▶ _WHAT YOU WILL DO_:
From the records below, output exactly the lines running from the line containing "ATOM 142 C C" through the line containing "ATOM 174 C C", and no others.

▶ _EXTRACTED RECORDS_:
━━━━━━━━━━━━━━━━

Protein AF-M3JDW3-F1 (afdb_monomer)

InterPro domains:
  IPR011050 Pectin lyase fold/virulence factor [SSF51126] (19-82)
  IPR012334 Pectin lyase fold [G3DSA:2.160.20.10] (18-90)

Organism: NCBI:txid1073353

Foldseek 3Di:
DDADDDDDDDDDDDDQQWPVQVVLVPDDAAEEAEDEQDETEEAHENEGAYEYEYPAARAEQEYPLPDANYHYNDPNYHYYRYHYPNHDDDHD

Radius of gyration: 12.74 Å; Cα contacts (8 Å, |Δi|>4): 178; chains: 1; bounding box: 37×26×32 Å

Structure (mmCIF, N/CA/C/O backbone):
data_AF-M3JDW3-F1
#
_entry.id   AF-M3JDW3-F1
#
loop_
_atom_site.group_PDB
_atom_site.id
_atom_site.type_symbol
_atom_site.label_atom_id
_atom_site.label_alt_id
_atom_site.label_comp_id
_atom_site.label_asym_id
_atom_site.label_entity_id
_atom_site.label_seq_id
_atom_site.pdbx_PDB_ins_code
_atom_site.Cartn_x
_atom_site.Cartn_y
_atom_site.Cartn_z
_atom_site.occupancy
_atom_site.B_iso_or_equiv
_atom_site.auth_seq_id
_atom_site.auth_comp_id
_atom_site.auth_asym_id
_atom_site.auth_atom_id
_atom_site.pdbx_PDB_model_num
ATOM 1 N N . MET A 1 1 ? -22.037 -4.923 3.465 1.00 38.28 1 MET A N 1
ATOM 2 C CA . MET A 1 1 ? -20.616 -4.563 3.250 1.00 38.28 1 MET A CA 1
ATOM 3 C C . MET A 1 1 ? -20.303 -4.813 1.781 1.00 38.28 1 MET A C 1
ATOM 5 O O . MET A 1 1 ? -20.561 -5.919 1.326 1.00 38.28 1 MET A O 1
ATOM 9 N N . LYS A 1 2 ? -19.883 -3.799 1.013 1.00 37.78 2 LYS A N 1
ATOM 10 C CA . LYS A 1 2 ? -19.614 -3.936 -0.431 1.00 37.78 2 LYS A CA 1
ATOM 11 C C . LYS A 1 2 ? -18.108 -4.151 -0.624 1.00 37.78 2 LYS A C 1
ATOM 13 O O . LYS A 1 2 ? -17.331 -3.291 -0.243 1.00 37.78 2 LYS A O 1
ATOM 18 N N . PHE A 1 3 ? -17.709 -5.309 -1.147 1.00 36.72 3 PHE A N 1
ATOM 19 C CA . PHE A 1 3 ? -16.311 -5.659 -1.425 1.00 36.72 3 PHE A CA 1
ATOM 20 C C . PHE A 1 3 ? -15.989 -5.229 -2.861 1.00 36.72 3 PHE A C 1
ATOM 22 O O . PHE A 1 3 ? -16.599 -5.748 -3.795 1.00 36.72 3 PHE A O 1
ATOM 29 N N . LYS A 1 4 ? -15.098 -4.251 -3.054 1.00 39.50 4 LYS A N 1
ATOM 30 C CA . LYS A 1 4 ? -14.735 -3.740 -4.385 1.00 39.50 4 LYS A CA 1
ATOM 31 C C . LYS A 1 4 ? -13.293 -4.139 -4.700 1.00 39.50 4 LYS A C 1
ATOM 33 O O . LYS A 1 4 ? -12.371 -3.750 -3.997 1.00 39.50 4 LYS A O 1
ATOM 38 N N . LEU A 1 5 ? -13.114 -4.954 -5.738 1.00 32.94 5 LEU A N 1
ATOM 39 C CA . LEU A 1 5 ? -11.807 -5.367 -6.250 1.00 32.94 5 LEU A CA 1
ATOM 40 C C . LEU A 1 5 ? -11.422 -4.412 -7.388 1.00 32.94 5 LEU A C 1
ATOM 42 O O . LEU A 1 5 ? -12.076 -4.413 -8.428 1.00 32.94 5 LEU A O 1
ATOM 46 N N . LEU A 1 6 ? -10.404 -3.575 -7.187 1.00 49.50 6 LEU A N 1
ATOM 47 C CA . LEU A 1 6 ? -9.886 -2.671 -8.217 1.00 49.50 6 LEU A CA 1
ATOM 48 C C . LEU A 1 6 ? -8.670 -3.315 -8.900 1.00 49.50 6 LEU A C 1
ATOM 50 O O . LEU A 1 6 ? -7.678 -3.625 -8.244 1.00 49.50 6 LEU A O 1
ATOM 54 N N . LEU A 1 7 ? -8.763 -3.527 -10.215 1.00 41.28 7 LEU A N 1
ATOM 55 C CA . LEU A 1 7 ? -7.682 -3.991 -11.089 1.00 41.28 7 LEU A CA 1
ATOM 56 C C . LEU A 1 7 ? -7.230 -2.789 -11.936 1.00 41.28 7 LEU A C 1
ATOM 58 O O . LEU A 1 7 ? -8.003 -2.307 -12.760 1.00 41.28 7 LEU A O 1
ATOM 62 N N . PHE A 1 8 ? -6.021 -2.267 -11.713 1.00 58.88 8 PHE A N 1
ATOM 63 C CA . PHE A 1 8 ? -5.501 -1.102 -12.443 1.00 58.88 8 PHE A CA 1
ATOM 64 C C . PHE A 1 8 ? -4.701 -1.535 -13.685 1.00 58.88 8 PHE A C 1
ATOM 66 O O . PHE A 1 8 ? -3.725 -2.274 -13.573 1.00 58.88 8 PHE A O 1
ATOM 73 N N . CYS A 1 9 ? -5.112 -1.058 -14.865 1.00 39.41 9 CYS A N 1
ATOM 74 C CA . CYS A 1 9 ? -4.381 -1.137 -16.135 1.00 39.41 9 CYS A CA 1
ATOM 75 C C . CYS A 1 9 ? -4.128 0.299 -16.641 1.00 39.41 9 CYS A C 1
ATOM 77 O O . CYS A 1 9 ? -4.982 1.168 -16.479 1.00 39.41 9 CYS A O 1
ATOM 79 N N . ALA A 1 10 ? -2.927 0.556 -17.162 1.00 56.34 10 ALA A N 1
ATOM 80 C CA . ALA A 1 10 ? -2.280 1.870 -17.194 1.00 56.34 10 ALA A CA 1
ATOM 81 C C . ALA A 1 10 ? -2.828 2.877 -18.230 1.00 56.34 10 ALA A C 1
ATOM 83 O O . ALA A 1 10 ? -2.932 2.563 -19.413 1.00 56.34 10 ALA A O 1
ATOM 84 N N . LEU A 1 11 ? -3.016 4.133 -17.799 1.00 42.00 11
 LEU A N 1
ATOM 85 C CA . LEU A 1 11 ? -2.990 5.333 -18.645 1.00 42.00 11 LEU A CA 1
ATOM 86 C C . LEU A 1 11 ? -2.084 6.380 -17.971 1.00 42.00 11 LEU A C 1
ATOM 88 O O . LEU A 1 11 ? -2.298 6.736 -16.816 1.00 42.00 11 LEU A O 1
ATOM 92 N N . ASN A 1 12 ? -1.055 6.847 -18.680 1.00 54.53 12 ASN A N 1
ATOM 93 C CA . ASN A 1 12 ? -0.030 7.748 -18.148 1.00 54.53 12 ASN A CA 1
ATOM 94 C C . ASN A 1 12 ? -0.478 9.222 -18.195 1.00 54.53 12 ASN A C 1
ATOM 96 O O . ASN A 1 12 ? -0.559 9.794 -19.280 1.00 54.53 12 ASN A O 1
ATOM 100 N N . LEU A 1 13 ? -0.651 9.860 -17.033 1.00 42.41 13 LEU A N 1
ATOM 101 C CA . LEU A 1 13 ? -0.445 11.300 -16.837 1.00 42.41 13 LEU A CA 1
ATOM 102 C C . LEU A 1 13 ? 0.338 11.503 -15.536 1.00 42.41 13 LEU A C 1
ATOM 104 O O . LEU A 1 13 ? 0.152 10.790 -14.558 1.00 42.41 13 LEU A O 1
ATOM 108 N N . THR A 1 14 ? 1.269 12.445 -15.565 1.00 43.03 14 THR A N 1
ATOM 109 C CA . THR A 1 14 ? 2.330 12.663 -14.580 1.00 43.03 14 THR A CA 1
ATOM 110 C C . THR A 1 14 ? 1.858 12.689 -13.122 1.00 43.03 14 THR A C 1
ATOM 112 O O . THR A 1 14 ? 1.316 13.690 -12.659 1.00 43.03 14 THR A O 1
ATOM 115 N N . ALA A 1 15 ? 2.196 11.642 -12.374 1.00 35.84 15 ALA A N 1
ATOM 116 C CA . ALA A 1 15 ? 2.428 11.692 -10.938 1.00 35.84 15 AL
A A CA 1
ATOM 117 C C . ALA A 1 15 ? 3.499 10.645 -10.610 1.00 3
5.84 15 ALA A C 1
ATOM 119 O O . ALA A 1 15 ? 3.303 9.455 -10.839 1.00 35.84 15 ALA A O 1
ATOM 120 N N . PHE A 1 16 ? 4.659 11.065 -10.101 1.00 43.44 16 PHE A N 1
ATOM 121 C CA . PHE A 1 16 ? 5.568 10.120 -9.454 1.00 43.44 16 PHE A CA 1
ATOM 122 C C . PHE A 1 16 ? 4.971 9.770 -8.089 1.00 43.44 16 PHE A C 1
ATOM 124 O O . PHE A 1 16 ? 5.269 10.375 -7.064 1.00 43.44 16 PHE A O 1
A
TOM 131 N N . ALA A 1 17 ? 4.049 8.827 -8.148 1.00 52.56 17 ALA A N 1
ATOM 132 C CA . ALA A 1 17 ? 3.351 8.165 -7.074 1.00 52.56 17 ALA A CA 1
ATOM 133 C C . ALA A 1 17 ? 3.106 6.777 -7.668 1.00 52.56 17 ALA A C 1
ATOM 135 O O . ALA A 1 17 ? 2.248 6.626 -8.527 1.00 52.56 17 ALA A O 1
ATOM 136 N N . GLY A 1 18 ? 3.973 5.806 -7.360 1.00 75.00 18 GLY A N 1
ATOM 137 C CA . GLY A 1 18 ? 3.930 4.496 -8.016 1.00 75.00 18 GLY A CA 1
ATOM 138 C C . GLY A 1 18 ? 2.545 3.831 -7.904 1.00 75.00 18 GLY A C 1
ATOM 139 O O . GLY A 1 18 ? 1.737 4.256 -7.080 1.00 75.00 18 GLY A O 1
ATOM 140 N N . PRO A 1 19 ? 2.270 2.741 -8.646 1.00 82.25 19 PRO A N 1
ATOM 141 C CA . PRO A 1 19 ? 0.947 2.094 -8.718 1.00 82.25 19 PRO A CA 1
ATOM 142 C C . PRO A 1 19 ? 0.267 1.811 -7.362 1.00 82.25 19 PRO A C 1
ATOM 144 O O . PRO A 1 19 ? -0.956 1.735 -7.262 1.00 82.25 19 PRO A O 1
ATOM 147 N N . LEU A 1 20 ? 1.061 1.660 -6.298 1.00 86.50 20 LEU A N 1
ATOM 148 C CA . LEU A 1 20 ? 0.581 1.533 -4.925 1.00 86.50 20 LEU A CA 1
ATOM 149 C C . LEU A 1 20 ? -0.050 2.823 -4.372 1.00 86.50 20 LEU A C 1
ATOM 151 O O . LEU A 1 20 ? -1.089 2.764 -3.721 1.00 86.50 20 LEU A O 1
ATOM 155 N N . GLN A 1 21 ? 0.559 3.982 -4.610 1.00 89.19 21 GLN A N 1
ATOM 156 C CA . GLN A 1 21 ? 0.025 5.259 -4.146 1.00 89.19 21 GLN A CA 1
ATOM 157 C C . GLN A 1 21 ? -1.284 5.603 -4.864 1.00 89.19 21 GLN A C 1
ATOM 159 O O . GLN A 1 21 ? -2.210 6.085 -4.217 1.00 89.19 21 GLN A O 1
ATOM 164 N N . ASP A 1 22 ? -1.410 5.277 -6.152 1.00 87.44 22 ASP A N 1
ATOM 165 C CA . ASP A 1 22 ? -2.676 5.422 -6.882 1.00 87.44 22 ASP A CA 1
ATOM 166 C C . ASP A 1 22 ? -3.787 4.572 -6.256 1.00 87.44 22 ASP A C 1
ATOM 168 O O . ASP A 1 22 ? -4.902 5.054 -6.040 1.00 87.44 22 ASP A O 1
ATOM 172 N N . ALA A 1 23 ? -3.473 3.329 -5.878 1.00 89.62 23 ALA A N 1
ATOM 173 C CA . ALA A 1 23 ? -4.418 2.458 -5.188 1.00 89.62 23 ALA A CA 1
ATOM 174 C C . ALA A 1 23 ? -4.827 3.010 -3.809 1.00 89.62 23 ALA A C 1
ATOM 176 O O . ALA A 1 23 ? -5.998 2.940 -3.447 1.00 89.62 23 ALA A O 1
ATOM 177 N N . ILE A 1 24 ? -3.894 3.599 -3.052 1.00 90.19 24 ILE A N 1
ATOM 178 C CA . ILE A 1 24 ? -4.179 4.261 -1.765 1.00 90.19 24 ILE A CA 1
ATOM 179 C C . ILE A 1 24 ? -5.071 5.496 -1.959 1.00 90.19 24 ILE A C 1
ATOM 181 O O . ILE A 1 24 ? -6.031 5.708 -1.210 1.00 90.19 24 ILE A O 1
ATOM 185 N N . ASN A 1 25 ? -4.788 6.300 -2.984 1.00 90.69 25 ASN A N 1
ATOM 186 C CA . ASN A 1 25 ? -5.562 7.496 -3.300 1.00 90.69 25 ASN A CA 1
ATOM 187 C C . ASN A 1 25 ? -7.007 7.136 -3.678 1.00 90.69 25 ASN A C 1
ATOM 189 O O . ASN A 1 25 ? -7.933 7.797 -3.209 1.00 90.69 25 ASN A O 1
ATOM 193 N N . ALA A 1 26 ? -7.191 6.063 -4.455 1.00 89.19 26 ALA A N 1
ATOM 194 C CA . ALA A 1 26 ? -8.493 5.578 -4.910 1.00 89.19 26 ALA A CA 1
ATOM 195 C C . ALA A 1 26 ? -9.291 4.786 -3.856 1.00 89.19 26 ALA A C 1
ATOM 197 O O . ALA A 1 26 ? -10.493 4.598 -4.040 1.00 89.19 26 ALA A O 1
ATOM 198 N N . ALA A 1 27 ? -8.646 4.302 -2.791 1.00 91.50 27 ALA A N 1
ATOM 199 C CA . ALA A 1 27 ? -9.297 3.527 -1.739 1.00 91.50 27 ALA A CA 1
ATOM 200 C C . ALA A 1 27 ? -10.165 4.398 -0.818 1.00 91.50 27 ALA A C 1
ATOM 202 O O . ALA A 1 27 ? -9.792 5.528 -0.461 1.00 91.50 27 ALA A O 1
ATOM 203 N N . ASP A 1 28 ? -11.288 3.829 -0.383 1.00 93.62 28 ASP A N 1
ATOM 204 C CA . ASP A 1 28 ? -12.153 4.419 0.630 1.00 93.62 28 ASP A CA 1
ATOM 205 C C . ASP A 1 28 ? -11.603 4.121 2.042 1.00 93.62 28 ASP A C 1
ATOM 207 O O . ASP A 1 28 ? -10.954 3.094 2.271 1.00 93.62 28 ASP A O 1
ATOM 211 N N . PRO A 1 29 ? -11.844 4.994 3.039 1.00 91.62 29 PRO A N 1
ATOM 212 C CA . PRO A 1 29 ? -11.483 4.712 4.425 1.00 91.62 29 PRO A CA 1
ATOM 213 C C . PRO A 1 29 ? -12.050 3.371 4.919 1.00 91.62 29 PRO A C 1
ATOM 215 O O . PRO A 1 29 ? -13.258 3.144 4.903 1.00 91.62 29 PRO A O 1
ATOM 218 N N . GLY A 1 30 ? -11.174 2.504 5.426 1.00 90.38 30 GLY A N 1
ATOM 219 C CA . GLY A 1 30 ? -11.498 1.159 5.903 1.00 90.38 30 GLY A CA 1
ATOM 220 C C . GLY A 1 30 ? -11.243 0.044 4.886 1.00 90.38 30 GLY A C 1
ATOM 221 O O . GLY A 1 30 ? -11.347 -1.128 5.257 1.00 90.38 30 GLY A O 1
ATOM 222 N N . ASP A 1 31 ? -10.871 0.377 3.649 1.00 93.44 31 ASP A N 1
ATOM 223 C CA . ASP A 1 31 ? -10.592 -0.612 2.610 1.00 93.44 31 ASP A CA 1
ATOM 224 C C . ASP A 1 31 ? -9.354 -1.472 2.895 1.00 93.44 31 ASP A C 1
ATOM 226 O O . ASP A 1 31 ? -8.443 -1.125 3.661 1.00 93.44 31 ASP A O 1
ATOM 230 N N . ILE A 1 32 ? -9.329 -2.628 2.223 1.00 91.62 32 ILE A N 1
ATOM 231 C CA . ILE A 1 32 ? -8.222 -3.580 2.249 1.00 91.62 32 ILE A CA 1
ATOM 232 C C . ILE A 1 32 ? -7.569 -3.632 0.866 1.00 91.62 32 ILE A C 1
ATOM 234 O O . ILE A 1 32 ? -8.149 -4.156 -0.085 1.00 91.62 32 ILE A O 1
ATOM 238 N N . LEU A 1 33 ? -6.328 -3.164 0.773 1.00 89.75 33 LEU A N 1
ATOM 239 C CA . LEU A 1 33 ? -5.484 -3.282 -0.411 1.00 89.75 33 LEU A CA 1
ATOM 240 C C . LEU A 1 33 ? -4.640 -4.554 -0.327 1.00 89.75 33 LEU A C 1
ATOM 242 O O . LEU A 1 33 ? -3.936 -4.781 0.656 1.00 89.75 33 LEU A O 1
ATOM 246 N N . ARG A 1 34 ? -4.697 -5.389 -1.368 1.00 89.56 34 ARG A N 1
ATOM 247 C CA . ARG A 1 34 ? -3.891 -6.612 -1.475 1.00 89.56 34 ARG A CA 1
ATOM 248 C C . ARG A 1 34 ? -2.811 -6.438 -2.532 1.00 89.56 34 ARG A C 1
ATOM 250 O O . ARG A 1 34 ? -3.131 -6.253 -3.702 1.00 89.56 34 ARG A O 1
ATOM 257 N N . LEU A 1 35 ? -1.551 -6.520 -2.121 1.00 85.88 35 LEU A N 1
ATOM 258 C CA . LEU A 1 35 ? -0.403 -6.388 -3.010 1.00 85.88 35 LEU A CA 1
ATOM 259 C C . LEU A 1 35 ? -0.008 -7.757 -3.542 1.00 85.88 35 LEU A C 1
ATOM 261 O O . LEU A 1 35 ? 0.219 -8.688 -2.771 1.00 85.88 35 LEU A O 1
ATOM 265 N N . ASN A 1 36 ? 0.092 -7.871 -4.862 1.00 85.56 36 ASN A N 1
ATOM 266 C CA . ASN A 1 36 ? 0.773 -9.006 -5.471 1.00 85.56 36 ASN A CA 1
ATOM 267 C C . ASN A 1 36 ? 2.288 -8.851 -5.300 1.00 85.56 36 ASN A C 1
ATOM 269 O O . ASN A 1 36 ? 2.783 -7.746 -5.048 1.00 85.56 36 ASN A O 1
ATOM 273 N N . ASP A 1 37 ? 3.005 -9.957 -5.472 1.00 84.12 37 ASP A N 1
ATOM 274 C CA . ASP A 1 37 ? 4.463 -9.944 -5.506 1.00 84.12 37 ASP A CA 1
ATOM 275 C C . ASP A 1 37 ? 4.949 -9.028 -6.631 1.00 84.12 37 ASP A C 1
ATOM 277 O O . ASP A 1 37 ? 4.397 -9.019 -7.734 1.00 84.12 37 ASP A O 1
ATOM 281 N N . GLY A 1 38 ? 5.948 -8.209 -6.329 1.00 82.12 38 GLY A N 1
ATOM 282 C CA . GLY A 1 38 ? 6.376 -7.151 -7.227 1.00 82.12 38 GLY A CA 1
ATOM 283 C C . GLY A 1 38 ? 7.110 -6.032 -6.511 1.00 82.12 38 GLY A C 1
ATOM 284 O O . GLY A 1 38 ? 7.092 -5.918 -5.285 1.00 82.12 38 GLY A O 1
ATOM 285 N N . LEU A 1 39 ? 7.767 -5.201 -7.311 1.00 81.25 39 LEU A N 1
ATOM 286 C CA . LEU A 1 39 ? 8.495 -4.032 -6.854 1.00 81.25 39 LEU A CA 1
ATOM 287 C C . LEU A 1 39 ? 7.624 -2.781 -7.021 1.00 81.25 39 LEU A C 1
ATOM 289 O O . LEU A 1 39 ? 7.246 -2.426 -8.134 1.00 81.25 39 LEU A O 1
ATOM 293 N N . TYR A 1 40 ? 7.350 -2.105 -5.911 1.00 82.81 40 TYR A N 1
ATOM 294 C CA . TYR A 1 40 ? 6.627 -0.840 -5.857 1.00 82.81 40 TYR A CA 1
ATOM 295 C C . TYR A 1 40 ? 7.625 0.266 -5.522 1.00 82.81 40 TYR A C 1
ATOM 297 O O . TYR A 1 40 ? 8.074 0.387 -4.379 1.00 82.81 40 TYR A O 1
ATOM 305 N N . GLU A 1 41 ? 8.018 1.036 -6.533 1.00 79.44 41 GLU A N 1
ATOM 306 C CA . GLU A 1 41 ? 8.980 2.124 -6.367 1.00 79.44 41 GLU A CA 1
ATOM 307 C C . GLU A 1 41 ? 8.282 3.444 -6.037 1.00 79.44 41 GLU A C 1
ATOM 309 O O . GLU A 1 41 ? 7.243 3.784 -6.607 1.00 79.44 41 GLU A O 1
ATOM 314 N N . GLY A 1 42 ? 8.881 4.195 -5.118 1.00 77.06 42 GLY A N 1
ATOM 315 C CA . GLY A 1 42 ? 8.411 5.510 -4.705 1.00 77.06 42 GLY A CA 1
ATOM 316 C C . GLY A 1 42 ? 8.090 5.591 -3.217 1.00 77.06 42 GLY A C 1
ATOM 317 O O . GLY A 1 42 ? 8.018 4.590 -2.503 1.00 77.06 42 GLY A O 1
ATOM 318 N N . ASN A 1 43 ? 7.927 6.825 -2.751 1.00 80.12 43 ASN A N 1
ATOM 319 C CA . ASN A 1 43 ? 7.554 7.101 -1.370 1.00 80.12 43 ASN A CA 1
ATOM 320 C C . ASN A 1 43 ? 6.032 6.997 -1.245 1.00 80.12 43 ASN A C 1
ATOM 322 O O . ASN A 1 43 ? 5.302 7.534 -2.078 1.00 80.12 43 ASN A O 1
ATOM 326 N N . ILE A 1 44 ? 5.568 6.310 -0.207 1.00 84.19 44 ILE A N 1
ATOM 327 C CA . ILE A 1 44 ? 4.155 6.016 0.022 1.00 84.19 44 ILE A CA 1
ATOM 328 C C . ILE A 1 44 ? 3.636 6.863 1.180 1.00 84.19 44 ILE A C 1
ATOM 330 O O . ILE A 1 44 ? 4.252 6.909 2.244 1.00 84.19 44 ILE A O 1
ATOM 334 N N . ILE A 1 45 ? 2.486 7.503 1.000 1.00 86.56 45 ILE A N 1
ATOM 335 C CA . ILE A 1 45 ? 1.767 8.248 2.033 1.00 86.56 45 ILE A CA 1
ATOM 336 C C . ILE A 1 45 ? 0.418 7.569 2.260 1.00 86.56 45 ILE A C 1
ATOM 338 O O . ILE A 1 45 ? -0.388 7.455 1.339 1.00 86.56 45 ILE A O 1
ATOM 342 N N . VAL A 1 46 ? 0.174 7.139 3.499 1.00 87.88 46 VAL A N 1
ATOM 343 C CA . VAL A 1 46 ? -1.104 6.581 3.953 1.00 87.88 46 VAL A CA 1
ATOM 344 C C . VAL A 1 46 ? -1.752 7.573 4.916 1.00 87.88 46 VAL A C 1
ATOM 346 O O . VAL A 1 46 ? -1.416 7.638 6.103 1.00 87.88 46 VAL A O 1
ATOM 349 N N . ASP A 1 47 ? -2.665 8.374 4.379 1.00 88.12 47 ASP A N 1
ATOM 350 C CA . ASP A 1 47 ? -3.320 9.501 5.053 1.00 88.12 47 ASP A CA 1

━━━━━━━━━━━━━━━━

▶ _WRITTEN SOLUTION_:
ATOM 142 C C . PRO A 1 19 ? 0.267 1.811 -7.362 1.00 82.25 19 PRO A C 1
ATOM 144 O O . PRO A 1 19 ? -0.956 1.735 -7.262 1.00 82.25 19 PRO A O 1
ATOM 147 N N . LEU A 1 20 ? 1.061 1.660 -6.298 1.00 86.50 20 LEU A N 1
ATOM 148 C CA . LEU A 1 20 ? 0.581 1.533 -4.925 1.00 86.50 20 LEU A CA 1
ATOM 149 C C . LEU A 1 20 ? -0.050 2.823 -4.372 1.00 86.50 20 LEU A C 1
ATOM 151 O O . LEU A 1 20 ? -1.089 2.764 -3.721 1.00 86.50 20 LEU A O 1
ATOM 155 N N . GLN A 1 21 ? 0.559 3.982 -4.610 1.00 89.19 21 GLN A N 1
ATOM 156 C CA . GLN A 1 21 ? 0.025 5.259 -4.146 1.00 89.19 21 GLN A CA 1
ATOM 157 C C . GLN A 1 21 ? -1.284 5.603 -4.864 1.00 89.19 21 GLN A C 1
ATOM 159 O O . GLN A 1 21 ? -2.210 6.085 -4.217 1.00 89.19 21 GLN A O 1
ATOM 164 N N . ASP A 1 22 ? -1.410 5.277 -6.152 1.00 87.44 22 ASP A N 1
ATOM 165 C CA . ASP A 1 22 ? -2.676 5.422 -6.882 1.00 87.44 22 ASP A CA 1
ATOM 166 C C . ASP A 1 22 ? -3.787 4.572 -6.256 1.00 87.44 22 ASP A C 1
ATOM 168 O O . ASP A 1 22 ? -4.902 5.054 -6.040 1.00 87.44 22 ASP A O 1
ATOM 172 N N . ALA A 1 23 ? -3.473 3.329 -5.878 1.00 89.62 23 ALA A N 1
ATOM 173 C CA . ALA A 1 23 ? -4.418 2.458 -5.188 1.00 89.62 23 ALA A CA 1
ATOM 174 C C . ALA A 1 23 ? -4.827 3.010 -3.809 1.00 89.62 23 ALA A C 1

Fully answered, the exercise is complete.